O papa Francisco, em diversas ocasiões, fez críticas ao clericalismo como um dos males da
Igreja. Cito só a última - feita em tom coloquial - que é muito contundente e nos faz refletir
seriamente sobre o assunto.

“O clericalismo é um dos males, é um dos males da Igreja. Mas é um mal ‘cúmplice’, porque
aos sacerdotes agrada a tentação de clericalizar os leigos, mas tantos leigos, de joelhos, pedem
para ser clericalizados, pois é mais cômodo, é mais cômodo!. E isto é um pecado num duplo
sentido! Devemos vencer esta tentação. O leigo deve ser leigo, batizado, tem a força que vem
do seu Batismo. Servidor, mas com a sua vocação laical, e isto não se vende, não se negocia,
não se é cúmplice com o outro...Não! Eu sou assim! Porque está na identidade!, alí. Tantas
vezes escutei isto, na minha terra: ‘Eu na minha paróquia, sabe? Tenho um leigo bravíssimo,
este homem sabe organizar... Eminência, porque não o tornamos diácono?’. É a proposta do
padre, imediata: clericalizar. Este leigo façamo-o... E por que? Por que é mais importante o
diácono, o padre, do que o leigo? Não! É este o erro! É um bom leigo? Que continue assim e
cresça assim. Porque está na sua identidade de pertença cristã, alí. Para mim, o clericalismo
impede o crescimento do leigo.

Mas tenham presente aquilo que eu disse: é uma tentação cúmplice a duas mãos. Pois não
existiria o clericalismo se não existissem leigos que querem ser clericalizados. Está claro isto?”
(Ib.).

As CEBs - na enorme diversidade de suas expressões, que é uma riqueza - são a base da Igreja
e a base da Igreja são os pobres. Por isso, nos Intreclesiais das CEBs e outros Encontros, fala-
se que as CEBs são “um jeito novo e antigo de ser Igreja”, “um jeito de toda a Igreja ser”, “um
jeito normal de ser Igreja”. Por serem uma Igreja inserida, encarnada, pode-se dizer que as
CEBs - com seus diferentes dons, carismas e ministérios - são “o jeito evangélico de ser
Igreja”, são “o jeito de ser Igreja que Jesus quer”.

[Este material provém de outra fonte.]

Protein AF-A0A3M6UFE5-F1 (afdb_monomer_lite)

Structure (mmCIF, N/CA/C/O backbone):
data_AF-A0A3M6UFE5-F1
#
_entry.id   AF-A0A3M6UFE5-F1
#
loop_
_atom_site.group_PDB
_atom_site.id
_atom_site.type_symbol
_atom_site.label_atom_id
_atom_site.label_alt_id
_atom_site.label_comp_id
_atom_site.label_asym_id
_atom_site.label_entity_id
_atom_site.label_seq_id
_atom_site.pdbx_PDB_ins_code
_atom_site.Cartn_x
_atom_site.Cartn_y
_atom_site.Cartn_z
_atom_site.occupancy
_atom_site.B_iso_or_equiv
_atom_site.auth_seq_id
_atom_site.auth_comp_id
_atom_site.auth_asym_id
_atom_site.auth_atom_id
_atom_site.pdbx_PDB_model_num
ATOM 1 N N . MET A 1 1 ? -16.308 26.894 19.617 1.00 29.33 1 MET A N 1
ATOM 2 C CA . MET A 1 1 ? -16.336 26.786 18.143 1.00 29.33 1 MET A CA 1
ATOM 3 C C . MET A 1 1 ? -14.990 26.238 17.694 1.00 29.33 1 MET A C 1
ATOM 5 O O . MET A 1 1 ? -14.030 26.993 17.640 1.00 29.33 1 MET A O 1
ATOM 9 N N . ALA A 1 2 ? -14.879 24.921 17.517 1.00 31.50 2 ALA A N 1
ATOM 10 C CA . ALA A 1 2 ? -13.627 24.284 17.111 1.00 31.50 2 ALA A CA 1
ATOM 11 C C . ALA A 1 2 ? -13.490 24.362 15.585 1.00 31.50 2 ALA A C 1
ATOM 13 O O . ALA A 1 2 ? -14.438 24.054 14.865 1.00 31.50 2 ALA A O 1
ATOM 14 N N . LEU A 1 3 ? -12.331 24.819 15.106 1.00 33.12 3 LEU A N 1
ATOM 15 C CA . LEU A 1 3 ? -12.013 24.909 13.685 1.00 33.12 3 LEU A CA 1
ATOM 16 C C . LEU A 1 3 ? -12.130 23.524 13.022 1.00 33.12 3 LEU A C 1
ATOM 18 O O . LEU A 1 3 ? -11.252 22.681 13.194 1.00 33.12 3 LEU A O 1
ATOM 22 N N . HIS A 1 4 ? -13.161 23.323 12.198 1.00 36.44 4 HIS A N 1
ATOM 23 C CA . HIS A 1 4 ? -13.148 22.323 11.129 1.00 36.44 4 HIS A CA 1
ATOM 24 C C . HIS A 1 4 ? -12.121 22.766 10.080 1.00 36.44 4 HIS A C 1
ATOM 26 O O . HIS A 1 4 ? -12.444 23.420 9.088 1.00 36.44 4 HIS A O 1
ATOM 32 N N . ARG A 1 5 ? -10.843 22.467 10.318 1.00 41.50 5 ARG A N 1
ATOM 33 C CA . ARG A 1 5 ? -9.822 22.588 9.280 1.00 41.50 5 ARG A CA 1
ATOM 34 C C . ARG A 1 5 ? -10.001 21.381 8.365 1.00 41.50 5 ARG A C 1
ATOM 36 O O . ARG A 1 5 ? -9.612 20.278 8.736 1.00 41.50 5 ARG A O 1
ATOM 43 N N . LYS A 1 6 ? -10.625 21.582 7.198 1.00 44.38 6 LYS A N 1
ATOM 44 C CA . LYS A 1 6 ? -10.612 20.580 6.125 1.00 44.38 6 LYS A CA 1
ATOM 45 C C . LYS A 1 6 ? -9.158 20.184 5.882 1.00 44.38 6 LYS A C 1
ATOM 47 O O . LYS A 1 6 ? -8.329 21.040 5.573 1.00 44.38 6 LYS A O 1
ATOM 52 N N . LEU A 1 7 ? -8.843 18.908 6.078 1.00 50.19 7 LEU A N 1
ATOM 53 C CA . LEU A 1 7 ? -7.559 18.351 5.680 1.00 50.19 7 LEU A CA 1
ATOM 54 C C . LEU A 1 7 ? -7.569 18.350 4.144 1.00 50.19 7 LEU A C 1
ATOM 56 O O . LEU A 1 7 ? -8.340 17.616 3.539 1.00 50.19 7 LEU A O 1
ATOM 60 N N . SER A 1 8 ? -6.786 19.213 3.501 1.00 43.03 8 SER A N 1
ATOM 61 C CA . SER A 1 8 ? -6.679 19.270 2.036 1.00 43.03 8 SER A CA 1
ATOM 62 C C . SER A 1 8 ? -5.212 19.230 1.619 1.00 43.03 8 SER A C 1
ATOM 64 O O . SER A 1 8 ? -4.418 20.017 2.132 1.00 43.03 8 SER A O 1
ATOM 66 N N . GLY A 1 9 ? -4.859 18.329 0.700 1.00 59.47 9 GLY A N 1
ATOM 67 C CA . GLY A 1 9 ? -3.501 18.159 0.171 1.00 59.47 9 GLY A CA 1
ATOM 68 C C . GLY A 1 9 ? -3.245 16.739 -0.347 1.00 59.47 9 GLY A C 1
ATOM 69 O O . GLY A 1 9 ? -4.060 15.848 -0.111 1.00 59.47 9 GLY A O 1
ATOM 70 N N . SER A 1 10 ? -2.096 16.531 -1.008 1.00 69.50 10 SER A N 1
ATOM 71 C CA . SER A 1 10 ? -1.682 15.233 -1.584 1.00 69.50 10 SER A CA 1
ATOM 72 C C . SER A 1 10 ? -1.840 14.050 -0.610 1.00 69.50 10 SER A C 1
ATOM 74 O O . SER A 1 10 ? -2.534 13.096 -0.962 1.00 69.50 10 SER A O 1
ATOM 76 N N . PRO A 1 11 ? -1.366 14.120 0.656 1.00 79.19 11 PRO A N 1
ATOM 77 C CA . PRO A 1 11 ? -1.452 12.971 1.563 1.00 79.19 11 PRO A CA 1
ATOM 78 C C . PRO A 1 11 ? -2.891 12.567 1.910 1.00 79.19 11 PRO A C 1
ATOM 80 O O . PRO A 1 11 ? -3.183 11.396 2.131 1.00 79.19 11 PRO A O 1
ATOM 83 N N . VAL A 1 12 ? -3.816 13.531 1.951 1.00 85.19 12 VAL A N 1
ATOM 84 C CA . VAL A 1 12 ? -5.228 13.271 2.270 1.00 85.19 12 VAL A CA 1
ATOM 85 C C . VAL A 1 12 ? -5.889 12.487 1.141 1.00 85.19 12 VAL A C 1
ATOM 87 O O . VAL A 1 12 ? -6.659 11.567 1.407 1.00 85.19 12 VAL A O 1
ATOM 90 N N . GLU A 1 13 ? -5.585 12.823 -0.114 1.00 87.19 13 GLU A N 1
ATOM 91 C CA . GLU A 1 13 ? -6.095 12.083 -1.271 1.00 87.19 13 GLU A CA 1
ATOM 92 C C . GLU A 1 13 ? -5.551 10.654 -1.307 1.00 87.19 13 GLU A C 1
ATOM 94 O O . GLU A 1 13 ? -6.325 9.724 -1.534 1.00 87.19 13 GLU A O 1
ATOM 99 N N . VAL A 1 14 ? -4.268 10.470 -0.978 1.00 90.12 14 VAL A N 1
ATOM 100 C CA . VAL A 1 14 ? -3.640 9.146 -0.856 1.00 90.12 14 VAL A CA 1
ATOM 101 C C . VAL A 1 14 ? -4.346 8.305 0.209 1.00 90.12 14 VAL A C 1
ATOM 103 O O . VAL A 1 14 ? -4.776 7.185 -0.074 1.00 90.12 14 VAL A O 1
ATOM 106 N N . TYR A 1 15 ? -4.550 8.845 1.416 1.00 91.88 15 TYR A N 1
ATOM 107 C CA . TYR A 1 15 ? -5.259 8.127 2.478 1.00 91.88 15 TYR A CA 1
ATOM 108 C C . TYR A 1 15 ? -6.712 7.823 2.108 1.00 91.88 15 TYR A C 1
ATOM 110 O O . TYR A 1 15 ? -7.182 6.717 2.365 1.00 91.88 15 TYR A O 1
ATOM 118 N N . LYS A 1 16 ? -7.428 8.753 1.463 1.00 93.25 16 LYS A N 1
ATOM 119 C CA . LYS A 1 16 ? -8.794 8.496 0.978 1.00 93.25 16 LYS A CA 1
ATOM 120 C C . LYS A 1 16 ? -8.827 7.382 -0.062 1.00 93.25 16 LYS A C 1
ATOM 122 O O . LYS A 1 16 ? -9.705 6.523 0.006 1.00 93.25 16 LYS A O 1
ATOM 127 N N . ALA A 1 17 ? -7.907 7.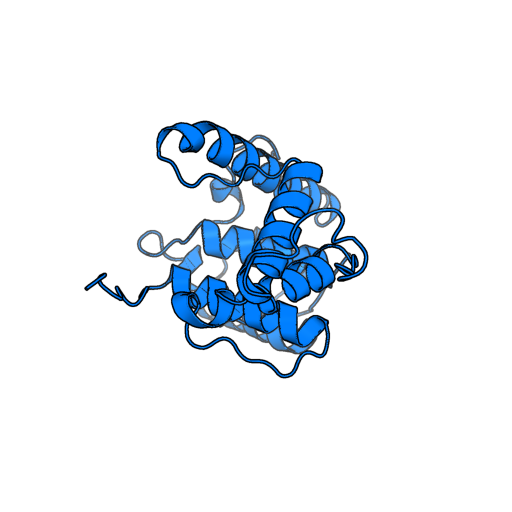394 -1.024 1.00 93.19 17 ALA A N 1
ATOM 128 C CA . ALA A 1 17 ? -7.812 6.357 -2.047 1.00 93.19 17 ALA A CA 1
ATOM 129 C C . ALA A 1 17 ? -7.527 4.988 -1.415 1.00 93.19 17 ALA A C 1
ATOM 131 O O . ALA A 1 17 ? -8.220 4.017 -1.715 1.00 93.19 17 ALA A O 1
ATOM 132 N N . TRP A 1 18 ? -6.587 4.935 -0.470 1.00 94.88 18 TRP A N 1
ATOM 133 C CA . TRP A 1 18 ? -6.257 3.723 0.275 1.00 94.88 18 TRP A CA 1
ATOM 134 C C . TRP A 1 18 ? -7.430 3.187 1.107 1.00 94.88 18 TRP A C 1
ATOM 136 O O . TRP A 1 18 ? -7.758 2.003 1.012 1.00 94.88 18 TRP A O 1
ATOM 146 N N . VAL A 1 19 ? -8.101 4.041 1.889 1.00 95.00 19 VAL A N 1
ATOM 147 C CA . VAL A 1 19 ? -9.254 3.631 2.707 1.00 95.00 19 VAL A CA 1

A Boa Notícia do Reino de Deus, que a Igreja - cumprindo sua missão - anuncia ao
mundo, é dirigida a todos e a todas, mas a partir dos pobres (a partir da “manjedora”). È o
caminho de Jesus de Nazaré!. Por isso, parafraseando João XXIII e Francisco, posso dizer:
“Como gostaria de uma Igreja Pobre, para os Pobres, com os Pobres e dos Pobres!”.

Peço as luzes do Espírito Santo para a 52ª Assembleia Geral da CNBB.